**AIM OF THE EXERCISE**
Look below for the line that contains "ATOM 370 C CA", then copy it and each following line exactly, through and including the line that contains "ATOM 379 C C".

**RECORDS FOR PROCESSING**
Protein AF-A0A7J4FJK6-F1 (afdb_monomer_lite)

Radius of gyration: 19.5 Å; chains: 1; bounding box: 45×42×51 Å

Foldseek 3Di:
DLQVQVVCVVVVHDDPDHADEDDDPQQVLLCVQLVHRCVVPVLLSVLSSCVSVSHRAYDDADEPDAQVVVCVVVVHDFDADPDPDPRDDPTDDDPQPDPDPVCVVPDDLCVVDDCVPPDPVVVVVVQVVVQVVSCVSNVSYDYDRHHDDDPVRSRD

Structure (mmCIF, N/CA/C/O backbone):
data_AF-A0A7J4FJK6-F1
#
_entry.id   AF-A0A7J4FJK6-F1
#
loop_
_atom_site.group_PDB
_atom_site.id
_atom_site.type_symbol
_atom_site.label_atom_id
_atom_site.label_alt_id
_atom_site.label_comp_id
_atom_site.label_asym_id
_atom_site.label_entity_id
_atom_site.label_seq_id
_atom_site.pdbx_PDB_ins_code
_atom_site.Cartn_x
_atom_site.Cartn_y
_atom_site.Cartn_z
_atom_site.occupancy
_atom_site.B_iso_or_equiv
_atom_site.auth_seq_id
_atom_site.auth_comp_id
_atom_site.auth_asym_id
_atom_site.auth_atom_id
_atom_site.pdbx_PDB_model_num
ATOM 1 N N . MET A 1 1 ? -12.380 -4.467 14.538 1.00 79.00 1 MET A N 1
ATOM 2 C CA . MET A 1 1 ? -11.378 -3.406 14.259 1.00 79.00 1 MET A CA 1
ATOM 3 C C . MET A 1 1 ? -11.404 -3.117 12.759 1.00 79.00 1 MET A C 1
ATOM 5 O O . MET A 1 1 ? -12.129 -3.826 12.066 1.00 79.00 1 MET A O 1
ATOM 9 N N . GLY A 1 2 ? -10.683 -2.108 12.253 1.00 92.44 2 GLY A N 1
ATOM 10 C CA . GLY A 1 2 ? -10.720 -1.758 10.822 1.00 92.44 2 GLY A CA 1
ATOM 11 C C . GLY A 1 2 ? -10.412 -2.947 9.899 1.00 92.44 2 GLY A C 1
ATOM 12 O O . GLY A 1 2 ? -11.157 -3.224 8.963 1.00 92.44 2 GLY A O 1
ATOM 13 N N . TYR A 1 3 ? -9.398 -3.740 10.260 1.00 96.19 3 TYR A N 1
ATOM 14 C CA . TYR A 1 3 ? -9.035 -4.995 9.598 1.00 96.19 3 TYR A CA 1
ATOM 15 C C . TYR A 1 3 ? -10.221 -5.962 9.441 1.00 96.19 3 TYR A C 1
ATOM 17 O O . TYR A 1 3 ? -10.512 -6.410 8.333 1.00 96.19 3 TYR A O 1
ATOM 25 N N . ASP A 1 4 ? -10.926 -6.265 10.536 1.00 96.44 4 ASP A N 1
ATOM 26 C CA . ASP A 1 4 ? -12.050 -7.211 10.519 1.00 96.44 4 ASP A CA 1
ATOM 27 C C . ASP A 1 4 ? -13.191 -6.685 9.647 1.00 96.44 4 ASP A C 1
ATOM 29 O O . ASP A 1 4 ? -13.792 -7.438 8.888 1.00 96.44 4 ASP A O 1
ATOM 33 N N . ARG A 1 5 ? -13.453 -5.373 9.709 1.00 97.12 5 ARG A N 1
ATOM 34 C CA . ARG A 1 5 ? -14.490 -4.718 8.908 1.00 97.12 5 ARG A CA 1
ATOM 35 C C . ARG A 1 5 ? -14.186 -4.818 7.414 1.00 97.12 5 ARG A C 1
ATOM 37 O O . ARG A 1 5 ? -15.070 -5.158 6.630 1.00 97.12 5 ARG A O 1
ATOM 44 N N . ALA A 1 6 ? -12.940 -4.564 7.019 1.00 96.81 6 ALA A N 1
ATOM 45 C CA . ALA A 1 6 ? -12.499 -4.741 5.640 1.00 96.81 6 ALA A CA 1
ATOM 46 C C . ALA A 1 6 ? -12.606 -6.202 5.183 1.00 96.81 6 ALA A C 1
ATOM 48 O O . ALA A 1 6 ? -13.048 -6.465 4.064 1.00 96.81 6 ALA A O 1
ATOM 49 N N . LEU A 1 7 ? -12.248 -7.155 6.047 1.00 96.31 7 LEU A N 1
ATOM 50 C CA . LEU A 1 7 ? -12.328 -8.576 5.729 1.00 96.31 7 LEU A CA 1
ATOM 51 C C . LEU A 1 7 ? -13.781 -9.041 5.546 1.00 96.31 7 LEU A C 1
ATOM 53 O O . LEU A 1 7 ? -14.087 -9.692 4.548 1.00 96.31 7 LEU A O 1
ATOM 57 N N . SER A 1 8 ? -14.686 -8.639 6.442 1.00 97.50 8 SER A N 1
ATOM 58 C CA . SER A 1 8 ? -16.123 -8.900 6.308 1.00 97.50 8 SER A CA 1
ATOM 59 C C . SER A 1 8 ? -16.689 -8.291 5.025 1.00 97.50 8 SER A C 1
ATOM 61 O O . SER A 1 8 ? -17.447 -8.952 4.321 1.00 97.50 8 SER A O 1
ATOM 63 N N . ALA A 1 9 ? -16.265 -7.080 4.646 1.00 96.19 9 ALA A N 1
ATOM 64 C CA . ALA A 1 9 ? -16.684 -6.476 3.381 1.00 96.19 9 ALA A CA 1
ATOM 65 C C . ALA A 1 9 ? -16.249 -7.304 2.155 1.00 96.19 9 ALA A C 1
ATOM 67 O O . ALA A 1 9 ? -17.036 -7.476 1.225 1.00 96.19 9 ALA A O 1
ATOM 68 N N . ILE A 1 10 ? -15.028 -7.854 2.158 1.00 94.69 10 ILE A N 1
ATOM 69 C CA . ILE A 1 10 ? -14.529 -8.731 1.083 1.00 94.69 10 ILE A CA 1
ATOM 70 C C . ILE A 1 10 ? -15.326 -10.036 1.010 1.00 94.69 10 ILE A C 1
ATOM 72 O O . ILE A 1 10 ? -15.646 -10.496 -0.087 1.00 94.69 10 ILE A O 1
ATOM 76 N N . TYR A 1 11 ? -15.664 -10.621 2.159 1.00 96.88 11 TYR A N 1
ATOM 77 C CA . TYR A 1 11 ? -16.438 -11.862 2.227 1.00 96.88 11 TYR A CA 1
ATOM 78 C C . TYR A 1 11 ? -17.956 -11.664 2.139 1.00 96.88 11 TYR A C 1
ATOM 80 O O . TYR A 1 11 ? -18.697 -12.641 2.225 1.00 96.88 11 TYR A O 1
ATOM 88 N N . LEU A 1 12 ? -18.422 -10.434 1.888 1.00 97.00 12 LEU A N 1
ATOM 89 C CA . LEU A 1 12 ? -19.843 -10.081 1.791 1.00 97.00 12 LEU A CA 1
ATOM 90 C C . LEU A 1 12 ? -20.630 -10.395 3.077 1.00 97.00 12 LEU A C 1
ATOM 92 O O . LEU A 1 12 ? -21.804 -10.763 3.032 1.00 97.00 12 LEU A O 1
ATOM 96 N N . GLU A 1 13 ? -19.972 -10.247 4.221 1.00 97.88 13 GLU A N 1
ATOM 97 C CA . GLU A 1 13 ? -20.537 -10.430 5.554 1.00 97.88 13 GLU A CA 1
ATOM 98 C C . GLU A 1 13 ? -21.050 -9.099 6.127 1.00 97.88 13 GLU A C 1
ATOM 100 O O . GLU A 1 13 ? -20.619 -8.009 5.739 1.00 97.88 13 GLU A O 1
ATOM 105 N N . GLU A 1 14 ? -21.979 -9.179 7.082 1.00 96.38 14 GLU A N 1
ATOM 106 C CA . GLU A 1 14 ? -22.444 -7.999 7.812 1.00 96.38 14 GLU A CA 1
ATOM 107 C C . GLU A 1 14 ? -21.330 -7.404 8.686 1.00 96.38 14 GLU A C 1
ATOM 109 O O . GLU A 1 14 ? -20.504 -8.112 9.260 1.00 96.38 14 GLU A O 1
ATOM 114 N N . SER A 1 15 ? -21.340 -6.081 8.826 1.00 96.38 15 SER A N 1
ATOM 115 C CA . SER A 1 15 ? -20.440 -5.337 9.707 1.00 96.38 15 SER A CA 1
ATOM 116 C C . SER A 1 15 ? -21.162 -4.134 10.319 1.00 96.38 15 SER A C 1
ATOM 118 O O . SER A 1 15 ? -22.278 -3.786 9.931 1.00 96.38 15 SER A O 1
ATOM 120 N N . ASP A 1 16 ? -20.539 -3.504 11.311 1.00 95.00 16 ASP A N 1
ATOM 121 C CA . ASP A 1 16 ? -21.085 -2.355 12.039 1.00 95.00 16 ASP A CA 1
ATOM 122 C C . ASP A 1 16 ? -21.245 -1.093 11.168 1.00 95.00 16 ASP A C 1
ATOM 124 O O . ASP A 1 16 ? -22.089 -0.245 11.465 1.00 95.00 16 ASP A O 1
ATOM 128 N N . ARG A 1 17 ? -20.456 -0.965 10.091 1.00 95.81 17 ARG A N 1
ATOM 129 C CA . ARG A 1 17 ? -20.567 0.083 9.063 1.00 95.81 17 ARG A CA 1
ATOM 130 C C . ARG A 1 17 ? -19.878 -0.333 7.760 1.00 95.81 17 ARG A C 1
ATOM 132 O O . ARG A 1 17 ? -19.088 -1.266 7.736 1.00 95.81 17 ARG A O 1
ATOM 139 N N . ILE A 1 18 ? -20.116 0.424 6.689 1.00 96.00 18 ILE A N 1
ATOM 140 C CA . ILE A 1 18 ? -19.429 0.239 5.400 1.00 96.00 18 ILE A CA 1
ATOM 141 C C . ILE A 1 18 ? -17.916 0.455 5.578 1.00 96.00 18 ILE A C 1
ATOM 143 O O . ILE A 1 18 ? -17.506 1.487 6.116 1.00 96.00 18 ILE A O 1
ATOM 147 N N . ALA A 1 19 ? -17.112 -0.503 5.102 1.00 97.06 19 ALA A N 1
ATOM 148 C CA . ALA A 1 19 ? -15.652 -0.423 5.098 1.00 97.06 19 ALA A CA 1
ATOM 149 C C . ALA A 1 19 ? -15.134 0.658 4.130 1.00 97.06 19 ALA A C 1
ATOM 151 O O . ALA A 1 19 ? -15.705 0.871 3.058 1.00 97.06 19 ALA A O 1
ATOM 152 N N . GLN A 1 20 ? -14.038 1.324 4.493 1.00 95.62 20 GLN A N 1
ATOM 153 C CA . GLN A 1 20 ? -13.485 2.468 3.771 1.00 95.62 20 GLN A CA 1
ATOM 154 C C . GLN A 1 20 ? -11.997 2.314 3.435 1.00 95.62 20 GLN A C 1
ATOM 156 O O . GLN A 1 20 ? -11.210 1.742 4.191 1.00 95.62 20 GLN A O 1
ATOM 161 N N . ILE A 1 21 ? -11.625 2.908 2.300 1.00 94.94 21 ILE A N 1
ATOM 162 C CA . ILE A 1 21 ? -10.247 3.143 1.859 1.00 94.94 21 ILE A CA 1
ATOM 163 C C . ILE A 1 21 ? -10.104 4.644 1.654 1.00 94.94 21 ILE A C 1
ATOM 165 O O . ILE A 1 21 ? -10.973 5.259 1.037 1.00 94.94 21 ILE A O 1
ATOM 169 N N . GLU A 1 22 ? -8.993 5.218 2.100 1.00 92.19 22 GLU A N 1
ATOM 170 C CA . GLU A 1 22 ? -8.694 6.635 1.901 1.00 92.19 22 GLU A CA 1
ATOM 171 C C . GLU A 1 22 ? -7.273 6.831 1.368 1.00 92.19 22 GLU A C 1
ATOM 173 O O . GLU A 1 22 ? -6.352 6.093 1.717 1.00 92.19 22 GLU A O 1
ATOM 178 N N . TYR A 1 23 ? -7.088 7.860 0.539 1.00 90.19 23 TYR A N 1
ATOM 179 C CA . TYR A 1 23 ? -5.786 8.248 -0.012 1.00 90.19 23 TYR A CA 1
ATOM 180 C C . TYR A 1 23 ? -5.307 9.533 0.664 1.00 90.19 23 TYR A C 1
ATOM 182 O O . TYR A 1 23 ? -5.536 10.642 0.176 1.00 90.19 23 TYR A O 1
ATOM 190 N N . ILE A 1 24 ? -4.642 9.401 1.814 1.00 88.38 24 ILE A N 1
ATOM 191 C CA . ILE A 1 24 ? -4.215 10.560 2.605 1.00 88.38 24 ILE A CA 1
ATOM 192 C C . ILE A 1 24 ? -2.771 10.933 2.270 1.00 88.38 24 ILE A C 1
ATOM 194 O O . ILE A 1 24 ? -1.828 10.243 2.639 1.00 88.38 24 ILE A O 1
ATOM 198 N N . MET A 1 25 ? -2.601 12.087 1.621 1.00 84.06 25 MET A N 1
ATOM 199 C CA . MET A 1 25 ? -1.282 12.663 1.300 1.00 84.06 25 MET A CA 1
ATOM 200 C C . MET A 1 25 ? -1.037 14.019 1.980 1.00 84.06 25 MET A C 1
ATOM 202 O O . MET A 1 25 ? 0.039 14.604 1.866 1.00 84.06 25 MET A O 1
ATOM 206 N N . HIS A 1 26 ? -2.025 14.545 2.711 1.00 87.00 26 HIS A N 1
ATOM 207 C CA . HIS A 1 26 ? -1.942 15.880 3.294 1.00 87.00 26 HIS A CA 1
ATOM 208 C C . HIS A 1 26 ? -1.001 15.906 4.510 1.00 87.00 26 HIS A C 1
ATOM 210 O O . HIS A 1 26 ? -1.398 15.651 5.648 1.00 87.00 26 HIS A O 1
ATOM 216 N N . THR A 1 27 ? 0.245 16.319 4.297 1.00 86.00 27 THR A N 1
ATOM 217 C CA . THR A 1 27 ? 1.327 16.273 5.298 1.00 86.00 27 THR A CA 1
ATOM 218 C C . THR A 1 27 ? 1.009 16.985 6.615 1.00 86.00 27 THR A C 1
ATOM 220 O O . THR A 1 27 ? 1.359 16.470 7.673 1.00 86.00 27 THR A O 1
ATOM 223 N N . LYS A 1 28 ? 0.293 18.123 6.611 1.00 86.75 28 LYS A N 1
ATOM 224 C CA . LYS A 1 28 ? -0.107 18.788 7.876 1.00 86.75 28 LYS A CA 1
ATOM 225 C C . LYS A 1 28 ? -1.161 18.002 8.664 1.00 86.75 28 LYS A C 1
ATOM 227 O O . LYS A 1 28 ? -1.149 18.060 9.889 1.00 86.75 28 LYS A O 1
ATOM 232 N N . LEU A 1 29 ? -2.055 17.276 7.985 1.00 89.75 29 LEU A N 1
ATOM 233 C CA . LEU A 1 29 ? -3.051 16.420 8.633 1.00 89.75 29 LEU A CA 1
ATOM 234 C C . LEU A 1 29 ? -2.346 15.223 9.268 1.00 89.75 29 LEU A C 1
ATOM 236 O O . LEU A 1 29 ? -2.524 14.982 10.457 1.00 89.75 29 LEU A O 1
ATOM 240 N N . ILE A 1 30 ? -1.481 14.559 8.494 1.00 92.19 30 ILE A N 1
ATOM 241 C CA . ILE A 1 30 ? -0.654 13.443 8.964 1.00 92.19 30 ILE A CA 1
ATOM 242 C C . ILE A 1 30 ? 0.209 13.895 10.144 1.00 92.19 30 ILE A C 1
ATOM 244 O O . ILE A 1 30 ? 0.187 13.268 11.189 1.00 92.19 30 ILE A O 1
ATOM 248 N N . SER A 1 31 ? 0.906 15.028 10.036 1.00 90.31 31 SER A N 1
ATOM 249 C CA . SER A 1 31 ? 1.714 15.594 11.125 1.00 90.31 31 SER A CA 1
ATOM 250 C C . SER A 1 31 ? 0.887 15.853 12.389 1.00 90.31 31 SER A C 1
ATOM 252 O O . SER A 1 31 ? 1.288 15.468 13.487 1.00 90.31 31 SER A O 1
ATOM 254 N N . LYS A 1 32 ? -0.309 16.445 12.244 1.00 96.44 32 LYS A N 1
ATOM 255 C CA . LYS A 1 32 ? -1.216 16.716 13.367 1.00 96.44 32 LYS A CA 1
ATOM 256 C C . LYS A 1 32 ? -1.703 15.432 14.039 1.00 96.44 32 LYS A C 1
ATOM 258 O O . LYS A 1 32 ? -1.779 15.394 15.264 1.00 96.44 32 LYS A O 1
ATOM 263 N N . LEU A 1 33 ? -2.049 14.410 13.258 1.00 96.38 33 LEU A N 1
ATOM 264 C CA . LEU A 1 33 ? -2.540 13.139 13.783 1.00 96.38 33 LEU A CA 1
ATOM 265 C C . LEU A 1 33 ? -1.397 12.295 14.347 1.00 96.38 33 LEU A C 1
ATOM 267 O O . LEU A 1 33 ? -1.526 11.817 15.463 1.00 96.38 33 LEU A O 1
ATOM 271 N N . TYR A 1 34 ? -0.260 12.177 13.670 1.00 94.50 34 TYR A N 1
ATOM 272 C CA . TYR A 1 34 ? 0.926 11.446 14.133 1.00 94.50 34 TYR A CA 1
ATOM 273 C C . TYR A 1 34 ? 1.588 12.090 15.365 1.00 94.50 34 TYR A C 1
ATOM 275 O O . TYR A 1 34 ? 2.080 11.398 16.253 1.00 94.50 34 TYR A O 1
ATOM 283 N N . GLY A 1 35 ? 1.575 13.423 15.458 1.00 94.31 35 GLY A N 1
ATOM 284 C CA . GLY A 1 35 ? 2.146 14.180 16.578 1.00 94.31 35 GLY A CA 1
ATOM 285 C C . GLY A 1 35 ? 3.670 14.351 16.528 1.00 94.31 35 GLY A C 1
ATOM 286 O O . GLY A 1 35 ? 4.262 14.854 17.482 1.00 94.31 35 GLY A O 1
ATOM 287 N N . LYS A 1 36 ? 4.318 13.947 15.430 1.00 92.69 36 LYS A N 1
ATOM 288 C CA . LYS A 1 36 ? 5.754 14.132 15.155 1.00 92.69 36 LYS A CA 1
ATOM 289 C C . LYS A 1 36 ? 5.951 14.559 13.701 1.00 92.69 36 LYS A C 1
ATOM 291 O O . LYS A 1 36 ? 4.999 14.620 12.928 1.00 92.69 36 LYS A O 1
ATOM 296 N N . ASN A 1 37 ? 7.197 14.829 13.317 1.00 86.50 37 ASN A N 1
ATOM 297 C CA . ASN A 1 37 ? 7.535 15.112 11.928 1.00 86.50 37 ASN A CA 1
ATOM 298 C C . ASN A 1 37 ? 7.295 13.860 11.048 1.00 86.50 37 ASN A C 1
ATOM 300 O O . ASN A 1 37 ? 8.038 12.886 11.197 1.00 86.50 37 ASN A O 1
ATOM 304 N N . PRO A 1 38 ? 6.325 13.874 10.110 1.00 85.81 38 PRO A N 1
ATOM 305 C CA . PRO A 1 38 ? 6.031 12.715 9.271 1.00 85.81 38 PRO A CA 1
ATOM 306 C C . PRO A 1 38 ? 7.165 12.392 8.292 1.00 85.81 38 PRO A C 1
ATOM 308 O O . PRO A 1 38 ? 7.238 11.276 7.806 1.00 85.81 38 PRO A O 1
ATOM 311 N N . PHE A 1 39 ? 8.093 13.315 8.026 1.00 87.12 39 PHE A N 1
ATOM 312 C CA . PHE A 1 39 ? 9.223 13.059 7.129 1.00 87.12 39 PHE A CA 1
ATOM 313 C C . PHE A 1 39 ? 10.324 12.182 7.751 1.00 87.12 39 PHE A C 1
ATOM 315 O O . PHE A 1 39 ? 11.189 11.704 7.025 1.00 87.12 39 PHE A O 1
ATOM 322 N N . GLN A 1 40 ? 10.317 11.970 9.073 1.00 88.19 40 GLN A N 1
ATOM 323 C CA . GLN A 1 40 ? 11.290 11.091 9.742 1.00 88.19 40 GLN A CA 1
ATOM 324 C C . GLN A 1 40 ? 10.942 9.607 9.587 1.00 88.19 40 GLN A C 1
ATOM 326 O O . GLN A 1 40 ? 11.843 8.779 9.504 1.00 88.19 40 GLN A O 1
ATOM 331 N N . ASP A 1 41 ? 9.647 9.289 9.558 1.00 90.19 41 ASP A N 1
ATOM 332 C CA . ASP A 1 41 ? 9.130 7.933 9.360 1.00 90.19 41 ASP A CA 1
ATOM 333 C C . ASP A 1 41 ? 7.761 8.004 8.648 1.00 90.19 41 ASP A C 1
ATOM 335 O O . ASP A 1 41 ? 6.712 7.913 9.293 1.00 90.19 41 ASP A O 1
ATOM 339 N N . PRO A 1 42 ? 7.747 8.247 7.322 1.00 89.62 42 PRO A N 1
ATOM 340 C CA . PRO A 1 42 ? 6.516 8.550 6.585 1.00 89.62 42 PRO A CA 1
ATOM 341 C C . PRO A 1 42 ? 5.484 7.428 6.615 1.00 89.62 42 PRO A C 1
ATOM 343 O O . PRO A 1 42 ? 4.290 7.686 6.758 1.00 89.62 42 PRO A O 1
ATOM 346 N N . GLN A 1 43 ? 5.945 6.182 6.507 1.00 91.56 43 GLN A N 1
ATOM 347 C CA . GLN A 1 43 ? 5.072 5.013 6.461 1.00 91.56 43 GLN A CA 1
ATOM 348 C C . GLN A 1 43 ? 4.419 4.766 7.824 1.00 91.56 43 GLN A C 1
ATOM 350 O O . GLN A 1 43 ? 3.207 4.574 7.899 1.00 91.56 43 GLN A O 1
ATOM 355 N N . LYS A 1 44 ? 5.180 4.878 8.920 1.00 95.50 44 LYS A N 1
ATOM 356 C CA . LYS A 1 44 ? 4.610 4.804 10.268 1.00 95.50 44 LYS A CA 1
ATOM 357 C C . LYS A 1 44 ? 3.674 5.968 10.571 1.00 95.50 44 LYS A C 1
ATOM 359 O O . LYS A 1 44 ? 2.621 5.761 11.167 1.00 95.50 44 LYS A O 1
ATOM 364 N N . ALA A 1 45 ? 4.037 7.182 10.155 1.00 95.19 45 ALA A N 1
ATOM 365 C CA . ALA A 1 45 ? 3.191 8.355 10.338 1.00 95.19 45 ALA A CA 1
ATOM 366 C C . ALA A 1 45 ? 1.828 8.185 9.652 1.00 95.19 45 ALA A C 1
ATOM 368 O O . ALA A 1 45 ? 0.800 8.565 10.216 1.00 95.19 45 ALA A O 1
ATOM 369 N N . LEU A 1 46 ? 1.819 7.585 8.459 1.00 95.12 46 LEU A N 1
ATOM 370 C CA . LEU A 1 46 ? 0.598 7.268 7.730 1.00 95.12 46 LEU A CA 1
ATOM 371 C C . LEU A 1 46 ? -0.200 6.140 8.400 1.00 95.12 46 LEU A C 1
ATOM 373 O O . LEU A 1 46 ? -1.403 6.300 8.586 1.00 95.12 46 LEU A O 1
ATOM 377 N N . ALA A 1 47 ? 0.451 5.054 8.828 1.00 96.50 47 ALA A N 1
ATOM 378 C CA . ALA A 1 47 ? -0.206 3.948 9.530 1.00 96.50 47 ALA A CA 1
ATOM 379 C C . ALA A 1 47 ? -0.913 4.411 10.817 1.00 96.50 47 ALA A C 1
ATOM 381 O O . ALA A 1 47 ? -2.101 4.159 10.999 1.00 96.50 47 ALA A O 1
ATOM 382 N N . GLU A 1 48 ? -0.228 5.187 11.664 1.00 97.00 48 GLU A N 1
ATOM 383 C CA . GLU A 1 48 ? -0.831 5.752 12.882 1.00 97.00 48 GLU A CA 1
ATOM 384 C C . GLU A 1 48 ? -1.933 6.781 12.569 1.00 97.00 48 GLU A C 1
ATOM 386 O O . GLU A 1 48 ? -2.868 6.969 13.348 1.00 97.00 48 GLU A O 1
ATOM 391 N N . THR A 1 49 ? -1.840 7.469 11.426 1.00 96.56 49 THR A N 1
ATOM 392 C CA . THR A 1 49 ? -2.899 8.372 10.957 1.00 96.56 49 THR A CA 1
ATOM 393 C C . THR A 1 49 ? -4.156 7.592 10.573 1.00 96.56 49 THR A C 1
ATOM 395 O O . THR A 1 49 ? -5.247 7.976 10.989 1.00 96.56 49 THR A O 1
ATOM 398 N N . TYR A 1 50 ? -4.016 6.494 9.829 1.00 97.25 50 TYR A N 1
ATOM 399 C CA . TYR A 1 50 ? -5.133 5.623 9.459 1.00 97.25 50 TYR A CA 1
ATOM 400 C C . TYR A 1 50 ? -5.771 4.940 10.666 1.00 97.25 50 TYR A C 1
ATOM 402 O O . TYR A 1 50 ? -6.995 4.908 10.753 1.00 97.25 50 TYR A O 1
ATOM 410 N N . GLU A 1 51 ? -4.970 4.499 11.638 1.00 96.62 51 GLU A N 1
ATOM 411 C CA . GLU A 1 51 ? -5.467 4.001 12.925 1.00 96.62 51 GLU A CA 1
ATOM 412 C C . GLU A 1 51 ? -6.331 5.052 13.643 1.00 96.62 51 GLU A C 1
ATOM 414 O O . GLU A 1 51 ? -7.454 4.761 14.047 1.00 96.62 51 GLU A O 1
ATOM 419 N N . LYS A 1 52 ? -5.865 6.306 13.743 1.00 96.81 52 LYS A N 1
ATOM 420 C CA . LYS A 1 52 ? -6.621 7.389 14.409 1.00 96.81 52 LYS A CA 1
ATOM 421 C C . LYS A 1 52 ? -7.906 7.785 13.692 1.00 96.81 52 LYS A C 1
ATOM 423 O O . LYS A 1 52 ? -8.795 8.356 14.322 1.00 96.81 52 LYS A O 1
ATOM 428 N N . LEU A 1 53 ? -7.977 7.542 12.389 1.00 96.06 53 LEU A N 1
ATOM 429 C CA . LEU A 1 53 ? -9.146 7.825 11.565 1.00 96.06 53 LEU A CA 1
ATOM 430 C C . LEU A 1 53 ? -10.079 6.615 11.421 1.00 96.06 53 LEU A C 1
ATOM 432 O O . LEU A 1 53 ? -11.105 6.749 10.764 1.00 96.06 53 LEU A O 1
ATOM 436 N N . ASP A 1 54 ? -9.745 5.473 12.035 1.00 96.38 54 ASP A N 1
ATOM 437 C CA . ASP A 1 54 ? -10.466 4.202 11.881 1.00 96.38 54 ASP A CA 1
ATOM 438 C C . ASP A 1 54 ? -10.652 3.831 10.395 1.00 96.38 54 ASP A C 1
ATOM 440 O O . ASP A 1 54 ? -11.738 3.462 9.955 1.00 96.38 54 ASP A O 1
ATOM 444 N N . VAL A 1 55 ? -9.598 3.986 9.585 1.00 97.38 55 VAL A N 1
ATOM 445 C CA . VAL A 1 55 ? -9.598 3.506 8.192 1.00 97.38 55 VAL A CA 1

**TASK OUTPUT**
ATOM 370 C CA . LEU A 1 46 ? 0.598 7.268 7.730 1.00 95.12 46 LEU A CA 1
ATOM 371 C C . LEU A 1 46 ? -0.200 6.140 8.400 1.00 95.12 46 LEU A C 1
ATOM 373 O O . LEU A 1 46 ? -1.403 6.300 8.586 1.00 95.12 46 LEU A O 1
ATOM 377 N N . ALA A 1 47 ? 0.451 5.054 8.828 1.00 96.50 47 ALA A N 1
ATOM 378 C CA . ALA A 1 47 ? -0.206 3.948 9.530 1.00 96.50 47 ALA A CA 1
ATOM 379 C C . ALA A 1 47 ? -0.913 4.411 10.817 1.00 96.50 47 ALA A C 1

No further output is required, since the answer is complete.